Certainly, many elements of a human brain can be modeled, probed and have their generalities extracted, just as we’ve done for the human heart in order to create a device that could function in my body or yours, keeping us alive. But when it comes to building a full simulation of an individual human brain, which would “have a consciousness” and “would speak languages,” as Markram had told me in our first interview, how would the determinate system of software running on computers ever capture the truly unpredictable mistakes seen at every level of biological life, from mutations in our DNA to the activity at a synapse?
Though the scientists I interviewed over the years shared a range of perspectives on the thorny issues of noise and chaos in computer simulations of biology, it wasn’t until I conducted an interview with a more junior neuroscientist at the Blue Brain Project that I heard an answer that cut through the positivist public-relations gloss.
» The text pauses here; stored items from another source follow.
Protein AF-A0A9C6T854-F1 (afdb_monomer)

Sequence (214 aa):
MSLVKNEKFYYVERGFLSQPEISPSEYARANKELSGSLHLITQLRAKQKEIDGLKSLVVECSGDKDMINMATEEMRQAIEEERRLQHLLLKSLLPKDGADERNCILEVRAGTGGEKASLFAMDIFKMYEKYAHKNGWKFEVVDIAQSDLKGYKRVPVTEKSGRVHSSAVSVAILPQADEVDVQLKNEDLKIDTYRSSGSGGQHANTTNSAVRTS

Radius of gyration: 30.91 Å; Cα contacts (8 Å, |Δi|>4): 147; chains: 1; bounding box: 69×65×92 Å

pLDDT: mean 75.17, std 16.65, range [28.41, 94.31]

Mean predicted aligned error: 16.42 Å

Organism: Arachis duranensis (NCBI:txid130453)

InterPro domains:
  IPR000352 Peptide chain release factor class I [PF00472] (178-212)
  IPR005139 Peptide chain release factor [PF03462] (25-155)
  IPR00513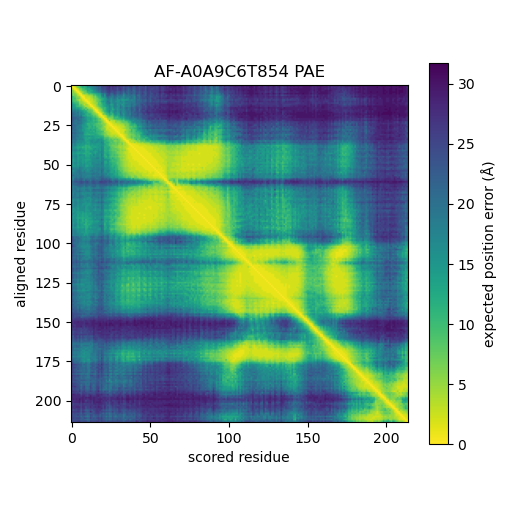9 Peptide chain release factor [SM00937] (56-159)
  IPR045853 Peptide chain release factor class I superfamily [SSF75620] (26-212)
  IPR050057 Prokaryotic/Mitochondrial Release Factor [PTHR43804] (17-212)

Secondary structure (DSSP, 8-state):
------HHHHHHHHHSSS-S---HHHHHHHHHHHHHHHHHHHHHHHHHHHHHHHHHHHHHTTT-HHHHHHHHHHHHHHHHHHHHHHHHHHHHHS---TTTTS-EEEEEEE-TTHHHHHHHHHHHHHHHHHHHHHTT-----------S-----SS-TT-TT-------EEEEEEEPPP-------GGG--EEEE---SS--TTTTTS--EEEE-

Solvent-accessible surface area (backbone atoms only — not comparable to full-atom values): 13320 Å² total; per-residue (Å²): 133,94,85,77,88,47,73,65,61,53,46,58,62,56,60,71,76,67,54,97,83,67,51,75,67,54,52,53,49,50,51,59,63,45,52,68,46,51,58,43,51,53,53,39,53,52,38,52,52,52,42,52,50,38,51,50,48,49,64,73,44,74,84,43,68,67,60,38,51,52,42,49,52,53,38,52,54,41,52,54,50,38,53,52,40,51,52,51,41,53,60,67,70,48,78,88,52,90,57,77,84,45,61,67,47,78,45,72,42,55,46,55,48,60,72,61,5,46,54,49,28,52,52,52,50,53,49,50,53,52,49,33,53,74,72,71,43,89,82,82,85,88,82,80,91,82,72,98,76,89,79,94,64,103,52,70,90,86,53,93,80,76,73,90,79,81,59,37,61,48,77,49,80,41,66,58,77,78,88,72,86,78,78,83,50,73,90,75,48,46,77,48,74,37,60,54,88,72,99,62,61,78,66,40,80,72,38,67,78,30,75,48,79,89

Structure (mmCIF, N/CA/C/O backbone):
data_AF-A0A9C6T854-F1
#
_entry.id  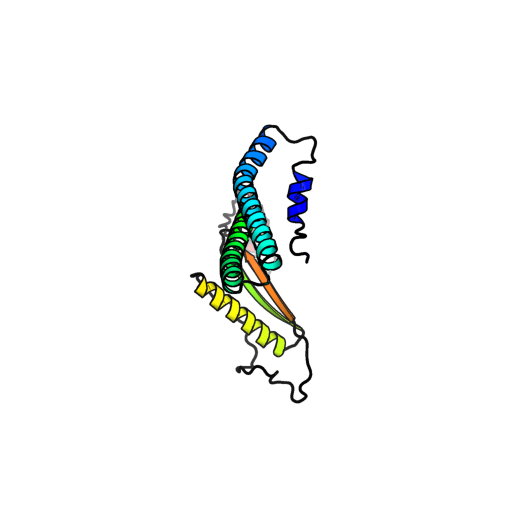 AF-A0A9C6T854-F1
#
loop_
_atom_site.group_PDB
_atom_site.id
_atom_site.type_symbol
_atom_site.label_atom_id
_atom_site.label_alt_id
_atom_site.label_comp_id
_atom_site.label_asym_id
_atom_site.label_entity_id
_atom_site.label_seq_id
_atom_site.pdbx_PDB_ins_code
_atom_site.Cartn_x
_atom_site.Cartn_y
_atom_site.Cartn_z
_atom_site.occupancy
_atom_site.B_iso_or_equiv
_atom_site.auth_seq_id
_atom_site.auth_comp_id
_ato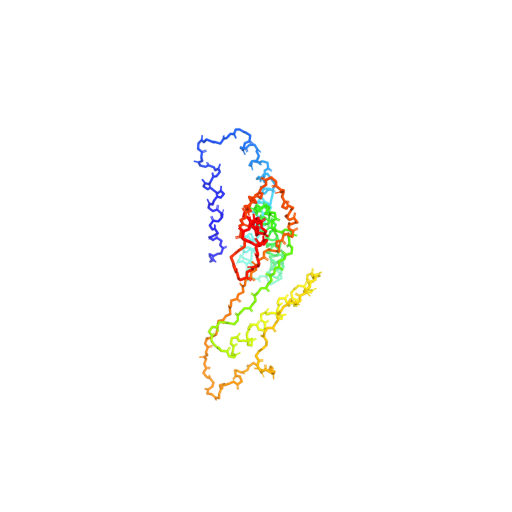m_site.auth_asym_id
_atom_site.auth_atom_id
_atom_site.pdbx_PDB_model_num
ATOM 1 N N . MET A 1 1 ? 0.880 7.503 20.961 1.00 28.41 1 MET A N 1
ATOM 2 C CA . MET A 1 1 ? 2.307 7.182 20.753 1.00 28.41 1 MET A CA 1
ATOM 3 C C . MET A 1 1 ? 2.596 7.277 19.261 1.00 28.41 1 MET A C 1
ATOM 5 O O . MET A 1 1 ? 2.148 6.437 18.502 1.00 28.41 1 MET A O 1
ATOM 9 N N . SER A 1 2 ? 3.206 8.403 18.878 1.00 40.22 2 SER A N 1
ATOM 10 C CA . SER A 1 2 ? 3.933 8.715 17.636 1.00 40.22 2 SER A CA 1
ATOM 11 C C . SER A 1 2 ? 3.763 7.779 16.427 1.00 40.22 2 SER A C 1
ATOM 13 O O . SER A 1 2 ? 4.655 6.994 16.119 1.00 40.22 2 SER A O 1
ATOM 15 N N . LEU A 1 3 ? 2.695 7.967 15.661 1.00 32.66 3 LEU A N 1
ATOM 16 C CA . LEU A 1 3 ? 2.641 7.578 14.254 1.00 32.66 3 LEU A CA 1
ATOM 17 C C . LEU A 1 3 ? 2.043 8.761 13.506 1.00 32.66 3 LEU A C 1
ATOM 19 O O . LEU A 1 3 ? 0.835 8.908 13.494 1.00 32.66 3 LEU A O 1
ATOM 23 N N . VAL A 1 4 ? 2.921 9.659 13.061 1.00 37.66 4 VAL A N 1
ATOM 24 C CA . VAL A 1 4 ? 2.891 10.536 11.868 1.00 37.66 4 VAL A CA 1
ATOM 25 C C . VAL A 1 4 ? 3.876 11.682 12.163 1.00 37.66 4 VAL A C 1
ATOM 27 O O . VAL A 1 4 ? 3.538 12.856 12.211 1.00 37.66 4 VAL A O 1
ATOM 30 N N . LYS A 1 5 ? 5.150 11.336 12.383 1.00 39.31 5 LYS A N 1
ATOM 31 C CA . LYS A 1 5 ? 6.260 12.226 12.013 1.00 39.31 5 LYS A CA 1
ATOM 32 C C . LYS A 1 5 ? 6.581 11.932 10.547 1.00 39.31 5 LYS A C 1
ATOM 34 O O . LYS A 1 5 ? 7.645 11.418 10.235 1.00 39.31 5 LYS A O 1
ATOM 39 N N . ASN A 1 6 ? 5.604 12.139 9.663 1.00 38.19 6 ASN A N 1
ATOM 40 C CA . ASN A 1 6 ? 5.854 12.054 8.229 1.00 38.19 6 ASN A CA 1
ATOM 41 C C . ASN A 1 6 ? 6.597 13.328 7.841 1.00 38.19 6 ASN A C 1
ATOM 43 O O . ASN A 1 6 ? 6.058 14.421 8.003 1.00 38.19 6 ASN A O 1
ATOM 47 N N . GLU A 1 7 ? 7.806 13.196 7.305 1.00 39.06 7 GLU A N 1
ATOM 48 C CA . GLU A 1 7 ? 8.585 14.316 6.761 1.00 39.06 7 GLU A CA 1
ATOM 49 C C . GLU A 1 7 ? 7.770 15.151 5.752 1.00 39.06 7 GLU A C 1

Asked how one would ever find the “right” kind of variability in a simulation of a biological organism, she replied: “That's a good question, because the right kind, we can never know what's the right kind of variability.”
If we can never know the right kind of variability, it seems that what we’re really talking about in efforts to simulate biological structures on computers is a digital system that does exactly what its creators want it to do. Taking cues from AI, computational neuroscience is gradually leaving behind biological brains in search of perfect algorithms, which like its cousins in deep learning, may ultimately produce more black boxes that execute tasks but remain internally inscrutable.
In the halls of server farms and neuroscience labs intent on reproducing biological function on digital machines, ethical accountability for the identity of the simulation then becomes a central issue. Far from reaching an objective reconstruction of “the human brain,” simulations of neural activity will ultimately hold a mirror up to the biases of their creators. And when it comes to tech companies that believe understanding a system is not essential to manipulating it or reproducing a version of it for profit, what will that mean when the system in question is the human brain?
One of Markram’s motivations for wanting to accelerate neuroscience towards a full simulation of a human brain was the helplessness he felt when confronted by his son’s autism diagnosis. Indeed, for many researchers in the field, the intentions behind the work can be deeply personal and, at least in theory, widely beneficial—which is why I remain drawn to the capability for improving the human condition enabled by experimentation and scientific ambition. Yet as technology races ahead and a certain strain of technocratic salesmanship continues to command the collective human ear, the line between fiction and reality will continue to be blurred, leading to cycles of hype and disappointment that threaten long-term public confidence in science.
This is an opinion and analysis article.